Just comes off as shit-stirring to me and makes me want to avoid both parties.

------
danilocampos
Matt Drance's Twitter alter-ego, Batdrance, put it pretty well:

"I like to complain publicly and play the victim when my business partners do
anything I don't like. Who wants to work with me?"

<https://twitter.com/batdrance/status/33276755297046528>

------
Zev
I have a some good friends who work at Black Pixel and had the fortune of
meeting Daniel Pasco (and others on the Black Pixel team) a few days ago, just
after MacWorld. They're all class acts and damned good at what they do. I
wouldn't hesitate to work with or refer someone to them, period. I don't know
anyone who wouldn't. Aside from Casasanta, apparently.

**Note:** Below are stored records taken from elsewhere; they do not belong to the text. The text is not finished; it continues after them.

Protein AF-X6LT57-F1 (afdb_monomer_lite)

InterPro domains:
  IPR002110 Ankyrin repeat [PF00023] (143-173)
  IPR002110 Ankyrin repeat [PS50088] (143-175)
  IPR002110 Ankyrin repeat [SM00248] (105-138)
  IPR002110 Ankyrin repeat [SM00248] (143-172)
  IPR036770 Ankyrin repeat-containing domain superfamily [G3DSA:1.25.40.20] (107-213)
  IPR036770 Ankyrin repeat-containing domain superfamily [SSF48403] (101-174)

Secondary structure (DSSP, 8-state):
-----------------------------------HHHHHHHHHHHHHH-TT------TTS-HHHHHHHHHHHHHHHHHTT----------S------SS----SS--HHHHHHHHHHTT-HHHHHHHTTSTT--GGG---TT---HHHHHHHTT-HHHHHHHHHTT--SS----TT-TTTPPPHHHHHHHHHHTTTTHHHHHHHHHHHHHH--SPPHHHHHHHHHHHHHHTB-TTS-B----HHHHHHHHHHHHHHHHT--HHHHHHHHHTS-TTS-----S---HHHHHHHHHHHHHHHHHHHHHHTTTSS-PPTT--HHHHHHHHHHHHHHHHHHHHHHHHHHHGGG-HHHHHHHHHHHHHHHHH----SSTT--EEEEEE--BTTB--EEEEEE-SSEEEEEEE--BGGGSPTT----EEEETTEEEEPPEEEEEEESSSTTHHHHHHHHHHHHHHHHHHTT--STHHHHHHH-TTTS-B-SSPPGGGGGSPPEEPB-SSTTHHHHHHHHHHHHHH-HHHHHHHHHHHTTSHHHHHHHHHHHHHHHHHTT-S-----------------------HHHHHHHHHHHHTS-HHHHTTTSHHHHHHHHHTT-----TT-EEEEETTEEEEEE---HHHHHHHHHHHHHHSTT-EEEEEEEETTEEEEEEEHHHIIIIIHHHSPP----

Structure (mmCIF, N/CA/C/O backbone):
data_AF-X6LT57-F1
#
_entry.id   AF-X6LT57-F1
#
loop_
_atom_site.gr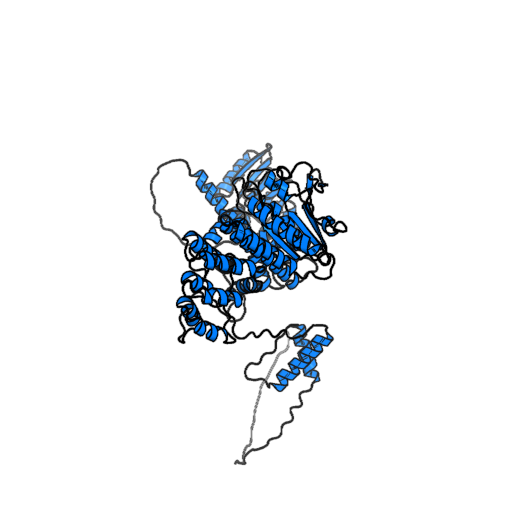oup_PDB
_atom_site.id
_atom_site.type_symbol
_atom_site.label_atom_id
_atom_site.label_alt_id
_atom_site.label_comp_id
_atom_site.label_asym_id
_atom_site.label_entity_id
_atom_site.label_seq_id
_atom_site.pdbx_PDB_ins_code
_atom_site.Cartn_x
_atom_site.Cartn_y
_atom_site.Cartn_z
_atom_site.occupancy
_atom_site.B_iso_or_equiv
_atom_site.auth_seq_id
_atom_site.auth_comp_id
_atom_site.auth_asym_id
_atom_site.auth_atom_id
_atom_site.pdbx_PDB_model_num
ATOM 1 N N . LYS A 1 1 ? 51.089 -52.165 40.611 1.00 30.64 1 LYS A N 1
ATOM 2 C CA . LYS A 1 1 ? 50.955 -53.634 40.812 1.00 30.64 1 LYS A CA 1
ATOM 3 C C . LYS A 1 1 ? 49.826 -54.082 39.879 1.00 30.64 1 LYS A C 1
ATOM 5 O O . LYS A 1 1 ? 48.795 -53.444 39.984 1.00 30.64 1 LYS A O 1
ATOM 10 N N . GLY A 1 2 ? 49.908 -55.027 38.937 1.00 32.34 2 GLY A N 1
ATOM 11 C CA . GLY A 1 2 ? 50.951 -55.923 38.381 1.00 32.34 2 GLY A CA 1
ATOM 12 C C . GLY A 1 2 ? 50.205 -57.031 37.592 1.00 32.34 2 GLY A C 1
ATOM 13 O O . GLY A 1 2 ? 49.103 -57.356 38.006 1.00 32.34 2 GLY A O 1
ATOM 14 N N . LYS A 1 3 ? 50.639 -57.630 36.473 1.00 30.80 3 LYS A N 1
ATOM 15 C CA . LYS A 1 3 ? 51.933 -57.781 35.754 1.00 30.80 3 LYS A CA 1
ATOM 16 C C . LYS A 1 3 ? 51.715 -57.344 34.271 1.00 30.80 3 LYS A C 1
ATOM 18 O O . LYS A 1 3 ? 50.587 -57.406 33.811 1.00 30.80 3 LYS A O 1
ATOM 23 N N . LYS A 1 4 ? 52.641 -56.706 33.530 1.00 33.16 4 LYS A N 1
ATOM 24 C CA . LYS A 1 4 ? 53.834 -57.248 32.812 1.00 33.16 4 LYS A CA 1
ATOM 25 C C . LYS A 1 4 ? 53.574 -58.549 32.013 1.00 33.16 4 LYS A C 1
ATOM 27 O O . LYS A 1 4 ? 52.980 -59.443 32.596 1.00 33.16 4 LYS A O 1
ATOM 32 N N . LYS A 1 5 ? 54.151 -58.811 30.822 1.00 34.59 5 LYS A N 1
ATOM 33 C CA . LYS A 1 5 ? 54.681 -58.058 29.637 1.00 34.59 5 LYS A CA 1
ATOM 34 C C . LYS A 1 5 ? 55.342 -59.121 28.694 1.00 34.59 5 LYS A C 1
ATOM 36 O O . LYS A 1 5 ? 55.546 -60.234 29.155 1.00 34.59 5 LYS A O 1
ATOM 41 N N . GLU A 1 6 ? 55.795 -58.731 27.487 1.00 29.61 6 GLU A N 1
ATOM 42 C CA . GLU A 1 6 ? 56.713 -59.491 26.573 1.00 29.61 6 GLU A CA 1
ATOM 43 C C . GLU A 1 6 ? 56.096 -60.634 25.714 1.00 29.61 6 GLU A C 1
ATOM 45 O O . GLU A 1 6 ? 55.125 -61.238 26.145 1.00 29.61 6 GLU A O 1
ATOM 50 N N . LYS A 1 7 ? 56.587 -61.000 24.502 1.00 29.89 7 LYS A N 1
ATOM 51 C CA . LYS A 1 7 ? 57.447 -60.321 23.481 1.00 29.89 7 LYS A CA 1
ATOM 52 C C . LYS A 1 7 ? 57.406 -61.041 22.100 1.00 29.89 7 LYS A C 1
ATOM 54 O O . LYS A 1 7 ? 57.449 -62.257 22.047 1.00 29.89 7 LYS A O 1
ATOM 59 N N . ASN A 1 8 ? 57.491 -60.258 21.016 1.00 26.31 8 ASN A N 1
ATOM 60 C CA . ASN A 1 8 ? 58.250 -60.473 19.757 1.00 26.31 8 ASN A CA 1
ATOM 61 C C . ASN A 1 8 ? 58.381 -61.863 19.049 1.00 26.31 8 ASN A C 1
ATOM 63 O O . ASN A 1 8 ? 59.231 -62.655 19.433 1.00 26.31 8 ASN A O 1
ATOM 67 N N . LYS A 1 9 ? 57.805 -61.944 17.824 1.00 27.14 9 LYS A N 1
ATOM 68 C CA . LYS A 1 9 ? 58.514 -61.931 16.497 1.00 27.14 9 LYS A CA 1
ATOM 69 C C . LYS A 1 9 ? 59.402 -63.138 16.082 1.00 27.14 9 LYS A C 1
ATOM 71 O O . LYS A 1 9 ? 60.378 -63.375 16.778 1.00 27.14 9 LYS A O 1
ATOM 76 N N . ILE A 1 10 ? 59.206 -63.710 14.861 1.00 27.17 10 ILE A N 1
ATOM 77 C CA . ILE A 1 10 ? 60.237 -64.041 13.805 1.00 27.17 10 ILE A CA 1
ATOM 78 C C . ILE A 1 10 ? 59.744 -64.999 12.664 1.00 27.17 10 ILE A C 1
ATOM 80 O O . ILE A 1 10 ? 59.386 -66.121 12.973 1.00 27.17 10 ILE A O 1
ATOM 84 N N . LYS A 1 11 ? 59.866 -64.562 11.377 1.00 27.52 11 LYS A N 1
ATOM 85 C CA . LYS A 1 11 ? 60.189 -65.280 10.079 1.00 27.52 11 LYS A CA 1
ATOM 86 C C . LYS A 1 11 ? 59.379 -66.547 9.638 1.00 27.52 11 LYS A C 1
ATOM 88 O O . LYS A 1 11 ? 58.803 -67.204 10.482 1.00 27.52 11 LYS A O 1
ATOM 93 N N . LYS A 1 12 ? 59.315 -67.006 8.362 1.00 27.61 12 LYS A N 1
ATOM 94 C CA . LYS A 1 12 ? 59.777 -66.588 6.990 1.00 27.61 12 LYS A CA 1
ATOM 95 C C . LYS A 1 12 ? 58.858 -67.269 5.908 1.00 27.61 12 LYS A C 1
ATOM 97 O O . LYS A 1 12 ? 58.125 -68.166 6.287 1.00 27.61 12 LYS A O 1
ATOM 102 N N . HIS A 1 13 ? 58.690 -66.776 4.659 1.00 28.00 13 HIS A N 1
ATOM 103 C CA . HIS A 1 13 ? 59.324 -67.207 3.359 1.00 28.00 13 HIS A CA 1
ATOM 104 C C . HIS A 1 13 ? 59.457 -68.735 3.116 1.00 28.00 13 HIS A C 1
ATOM 106 O O . HIS A 1 13 ? 59.767 -69.429 4.076 1.00 28.00 13 HIS A O 1
ATOM 112 N N . GLN A 1 14 ? 59.409 -69.331 1.903 1.00 29.55 14 GLN A N 1
ATOM 113 C CA . GLN A 1 14 ? 59.230 -68.959 0.457 1.00 29.55 14 GLN A CA 1
ATOM 114 C C . GLN A 1 14 ? 58.863 -70.278 -0.311 1.00 29.55 14 GLN A C 1
ATOM 116 O O . GLN A 1 14 ? 58.897 -71.322 0.335 1.00 29.55 14 GLN A O 1
ATOM 121 N N . ARG A 1 15 ? 58.525 -70.412 -1.612 1.00 24.19 15 ARG A N 1
ATOM 122 C CA . ARG A 1 15 ? 58.607 -69.653 -2.903 1.00 24.19 15 ARG A CA 1
ATOM 123 C C . ARG A 1 15 ? 57.205 -69.634 -3.608 1.00 24.19 15 ARG A C 1
ATOM 125 O O . ARG A 1 15 ? 56.302 -70.216 -3.024 1.00 24.19 15 ARG A O 1
ATOM 132 N N . VAL A 1 16 ? 56.869 -68.989 -4.750 1.00 26.17 16 VAL A N 1
ATOM 133 C CA . VAL A 1 16 ? 57.550 -68.269 -5.880 1.00 26.17 16 VAL A CA 1
ATOM 134 C C . VAL A 1 16 ? 57.864 -69.105 -7.162 1.00 26.17 16 VAL A C 1
ATOM 136 O O . VAL A 1 16 ? 58.529 -70.131 -7.049 1.00 26.17 16 VAL A O 1
ATOM 139 N N . ASN A 1 17 ? 57.477 -68.580 -8.350 1.00 24.22 17 ASN A N 1
ATOM 140 C CA . ASN A 1 17 ? 57.583 -69.104 -9.745 1.00 24.22 17 ASN A CA 1
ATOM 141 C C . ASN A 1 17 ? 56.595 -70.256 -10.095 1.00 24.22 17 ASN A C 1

I don't know the full story. I don't know what Casasanta is hoping to achieve
by posting this. But, I do know other stories from people who do contracting
that have been left hanging by him or have refused to work with him due to
insane deadlines. And thats enough for me to think that this is a load of
bullshit on Casasanta's part to try and make himself look good for whatever
reason.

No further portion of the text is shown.